無自覚系お姫様は溺れるほどに愛され中

だから帰り道の途中に寄った牛丼チェーン店でなんとなくその辺のことを聞いてみた。


「母親から聞いたんだけど、なんか俺、金持ちの息子だったらしいな」


カレーを掻き込んでいたじゅんが米を吹いた。
何も言わずいそいそと汚れたテーブルを拭く他ふたりを見て思った、絶対こいつらなんか隠してる。


「じゃあおまえもしかして転校すんの?」

「するかよ。そういうの全部放棄したって言ってたし」

「確かに星菏宮なんて璃央には合わないよな」


シンタの言葉にサトとじゅんはフリーズして、それに気づいたシンタは慌てて口を塞いでみせた。

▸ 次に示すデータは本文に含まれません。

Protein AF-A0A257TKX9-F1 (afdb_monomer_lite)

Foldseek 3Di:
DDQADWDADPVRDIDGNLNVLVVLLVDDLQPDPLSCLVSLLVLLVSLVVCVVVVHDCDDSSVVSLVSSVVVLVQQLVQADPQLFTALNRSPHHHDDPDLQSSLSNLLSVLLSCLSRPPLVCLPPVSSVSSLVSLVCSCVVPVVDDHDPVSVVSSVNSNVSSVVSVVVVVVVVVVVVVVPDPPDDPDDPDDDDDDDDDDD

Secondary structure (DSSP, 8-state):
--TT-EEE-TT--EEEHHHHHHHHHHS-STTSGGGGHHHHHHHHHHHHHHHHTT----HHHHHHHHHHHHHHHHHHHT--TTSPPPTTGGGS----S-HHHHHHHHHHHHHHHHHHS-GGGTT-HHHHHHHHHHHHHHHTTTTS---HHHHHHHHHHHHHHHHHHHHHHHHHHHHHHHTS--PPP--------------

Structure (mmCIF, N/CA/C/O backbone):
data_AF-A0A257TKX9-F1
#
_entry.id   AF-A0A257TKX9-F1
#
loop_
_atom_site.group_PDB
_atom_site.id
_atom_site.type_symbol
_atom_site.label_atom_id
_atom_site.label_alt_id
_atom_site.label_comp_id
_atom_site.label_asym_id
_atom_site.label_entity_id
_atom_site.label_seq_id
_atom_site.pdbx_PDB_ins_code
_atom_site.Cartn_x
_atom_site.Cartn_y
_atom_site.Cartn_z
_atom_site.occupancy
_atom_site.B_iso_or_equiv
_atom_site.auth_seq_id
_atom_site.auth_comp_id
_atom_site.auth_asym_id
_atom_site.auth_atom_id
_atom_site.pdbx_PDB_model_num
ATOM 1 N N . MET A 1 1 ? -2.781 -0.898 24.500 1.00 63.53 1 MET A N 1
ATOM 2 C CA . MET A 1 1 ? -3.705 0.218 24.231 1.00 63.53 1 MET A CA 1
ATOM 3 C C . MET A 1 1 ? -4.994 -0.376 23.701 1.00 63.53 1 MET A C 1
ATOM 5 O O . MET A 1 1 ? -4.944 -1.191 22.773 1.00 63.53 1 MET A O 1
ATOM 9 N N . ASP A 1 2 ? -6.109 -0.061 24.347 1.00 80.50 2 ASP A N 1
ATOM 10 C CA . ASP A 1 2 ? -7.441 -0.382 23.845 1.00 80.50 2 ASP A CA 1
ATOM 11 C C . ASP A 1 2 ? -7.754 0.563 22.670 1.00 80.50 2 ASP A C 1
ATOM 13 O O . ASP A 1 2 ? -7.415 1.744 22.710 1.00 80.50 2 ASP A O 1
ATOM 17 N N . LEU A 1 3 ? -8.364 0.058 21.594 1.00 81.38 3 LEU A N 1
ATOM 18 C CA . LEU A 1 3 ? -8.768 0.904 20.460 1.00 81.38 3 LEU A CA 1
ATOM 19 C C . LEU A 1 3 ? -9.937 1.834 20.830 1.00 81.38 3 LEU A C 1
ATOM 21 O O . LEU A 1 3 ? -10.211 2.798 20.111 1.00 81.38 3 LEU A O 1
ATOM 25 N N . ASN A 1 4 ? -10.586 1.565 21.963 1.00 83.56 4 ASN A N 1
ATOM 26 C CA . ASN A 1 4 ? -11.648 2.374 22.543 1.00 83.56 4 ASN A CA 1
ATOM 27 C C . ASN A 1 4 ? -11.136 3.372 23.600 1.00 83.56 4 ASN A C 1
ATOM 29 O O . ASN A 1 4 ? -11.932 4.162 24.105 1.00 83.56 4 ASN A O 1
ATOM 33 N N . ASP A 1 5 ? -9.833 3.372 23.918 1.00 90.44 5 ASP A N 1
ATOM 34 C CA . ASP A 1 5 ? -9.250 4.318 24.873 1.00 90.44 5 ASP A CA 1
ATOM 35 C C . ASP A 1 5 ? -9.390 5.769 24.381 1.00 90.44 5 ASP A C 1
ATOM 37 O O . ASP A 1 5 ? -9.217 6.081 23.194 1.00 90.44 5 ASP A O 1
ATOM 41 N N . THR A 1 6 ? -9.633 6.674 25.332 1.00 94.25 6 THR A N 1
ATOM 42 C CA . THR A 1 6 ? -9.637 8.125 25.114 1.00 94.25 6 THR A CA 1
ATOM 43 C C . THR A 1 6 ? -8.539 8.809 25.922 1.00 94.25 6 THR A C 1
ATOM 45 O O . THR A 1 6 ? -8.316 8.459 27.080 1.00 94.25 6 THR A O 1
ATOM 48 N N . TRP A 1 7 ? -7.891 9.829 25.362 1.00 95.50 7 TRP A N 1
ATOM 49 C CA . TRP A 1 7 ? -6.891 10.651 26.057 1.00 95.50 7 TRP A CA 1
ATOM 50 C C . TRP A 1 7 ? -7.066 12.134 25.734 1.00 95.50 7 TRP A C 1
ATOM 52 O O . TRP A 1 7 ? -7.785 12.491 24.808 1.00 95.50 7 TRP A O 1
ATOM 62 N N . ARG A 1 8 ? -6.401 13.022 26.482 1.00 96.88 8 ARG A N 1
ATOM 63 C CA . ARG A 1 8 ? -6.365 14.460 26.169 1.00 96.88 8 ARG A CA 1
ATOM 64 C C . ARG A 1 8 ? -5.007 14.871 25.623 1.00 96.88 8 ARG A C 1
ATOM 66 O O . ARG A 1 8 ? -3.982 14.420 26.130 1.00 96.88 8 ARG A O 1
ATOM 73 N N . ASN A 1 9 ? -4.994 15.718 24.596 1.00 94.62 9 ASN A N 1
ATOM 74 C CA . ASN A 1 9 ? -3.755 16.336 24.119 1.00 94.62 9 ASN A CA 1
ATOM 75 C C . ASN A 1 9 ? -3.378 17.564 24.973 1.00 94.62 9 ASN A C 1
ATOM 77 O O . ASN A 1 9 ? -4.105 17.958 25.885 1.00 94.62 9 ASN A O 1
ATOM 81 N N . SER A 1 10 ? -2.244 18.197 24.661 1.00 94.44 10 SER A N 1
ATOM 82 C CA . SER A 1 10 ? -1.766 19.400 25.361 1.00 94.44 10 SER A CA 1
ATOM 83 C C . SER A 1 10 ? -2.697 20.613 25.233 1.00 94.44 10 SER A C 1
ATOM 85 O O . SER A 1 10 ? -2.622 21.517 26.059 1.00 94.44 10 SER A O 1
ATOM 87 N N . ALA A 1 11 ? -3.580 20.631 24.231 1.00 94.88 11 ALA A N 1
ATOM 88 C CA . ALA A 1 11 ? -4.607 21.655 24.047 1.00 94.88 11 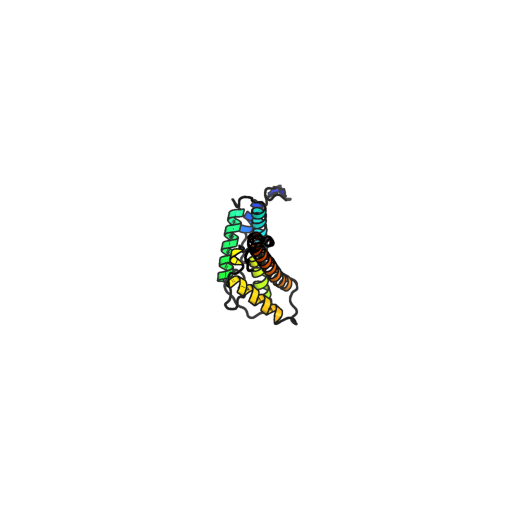ALA A CA 1
ATOM 89 C C . ALA A 1 11 ? -5.918 21.332 24.796 1.00 94.88 11 ALA A C 1
ATOM 91 O O . ALA A 1 11 ? -6.889 22.077 24.694 1.00 94.88 11 ALA A O 1
ATOM 92 N N . GLY A 1 12 ? -5.962 20.226 25.547 1.00 95.12 12 GLY A N 1
ATOM 93 C CA . GLY A 1 12 ? -7.137 19.784 26.295 1.00 95.12 12 GLY A CA 1
ATOM 94 C C . GLY A 1 12 ? -8.202 19.087 25.445 1.00 95.12 12 GLY A C 1
ATOM 95 O O . GLY A 1 12 ? -9.253 18.738 25.982 1.00 95.12 12 GLY A O 1
ATOM 96 N N . GLU A 1 13 ? -7.958 18.846 24.157 1.00 95.50 13 GLU A N 1
ATOM 97 C CA . GLU A 1 13 ? -8.894 18.144 23.279 1.00 95.50 13 GLU A CA 1
ATOM 98 C C . GLU A 1 13 ? -8.926 16.648 23.590 1.00 95.50 13 GLU A C 1
ATOM 100 O O . GLU A 1 13 ? -7.879 16.036 23.787 1.00 95.50 13 GLU A O 1
ATOM 105 N N . GLU A 1 14 ? -10.114 16.046 23.565 1.00 96.38 14 GLU A N 1
ATOM 106 C CA . GLU A 1 14 ? -10.284 14.602 23.731 1.00 96.38 14 GLU A CA 1
ATOM 107 C C . GLU A 1 14 ? -10.031 13.851 22.418 1.00 96.38 14 GLU A C 1
ATOM 109 O O . GLU A 1 14 ? -10.63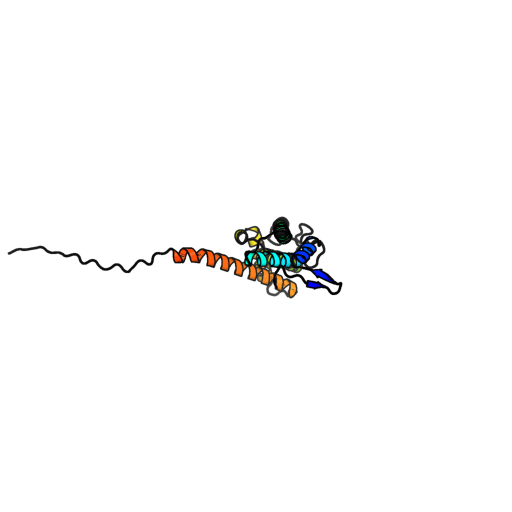0 14.143 21.382 1.00 96.38 14 GLU A O 1
ATOM 114 N N . TRP A 1 15 ? -9.144 12.869 22.459 1.00 96.50 15 TRP A N 1
ATOM 115 C CA . TRP A 1 15 ? -8.739 12.031 21.344 1.00 96.50 15 TRP A CA 1
ATOM 116 C C . TRP A 1 15 ? -9.059 10.570 21.619 1.00 96.50 15 TRP A C 1
ATOM 118 O O . TRP A 1 15 ? -9.051 10.125 22.759 1.00 96.50 15 TRP A O 1
ATOM 128 N N . SER A 1 16 ? -9.310 9.832 20.546 1.00 95.00 16 SER A N 1
ATOM 129 C CA . SER A 1 16 ? -9.474 8.381 20.532 1.00 95.00 16 SER A CA 1
ATOM 130 C C . SER A 1 16 ? -8.857 7.827 19.251 1.00 95.00 16 SER A C 1
ATOM 132 O O . SER A 1 16 ? -8.622 8.581 18.298 1.00 95.00 16 SER A O 1
ATOM 134 N N . VAL A 1 17 ? -8.628 6.513 19.177 1.00 94.25 17 VAL A N 1
ATOM 135 C CA . VAL A 1 17 ? -8.155 5.895 17.924 1.00 94.25 17 VAL A CA 1
ATOM 136 C C . VAL A 1 17 ? -9.180 6.088 16.805 1.00 94.25 17 VAL A C 1
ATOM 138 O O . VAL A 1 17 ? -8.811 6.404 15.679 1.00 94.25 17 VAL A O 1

「なんで転校先が星菏宮って知ってんだよ? みんな俺に黙ってることあるんじゃない?」


意識を取り戻して体調もだいぶ落ち着いてきた頃、あの時ホテルで会うはずだった顔も知らない父親と、存在すら知らなかった弟が見舞いにやって来た。


同い年のその弟、柊佳が星菏宮に通ってるってことは俺ら家族しか知らないはず。
今さら何を聞かされても驚かないのに、なんで隠し事なんかするんだろうと思ったら腹が立った。


「実は俺ら……璃央の弟の柊佳と仲良くなっちゃったんだよ」
と、サト。


「毎日見舞いに来てて絶対璃央の母ちゃん狙いだと思ってたのに違ったしなぁ」
とじゅん。


「ほんと普通にいいやつ。でもあいつは璃央の敵じゃん。しかもあんなハイスペックが相手だなんて……」
と、シンタ。


サトは観念して牛丼を食べるのをやめ、じゅんはスプーンを放り出し、シンタは気まずそうに水をぐびぐび飲んだ。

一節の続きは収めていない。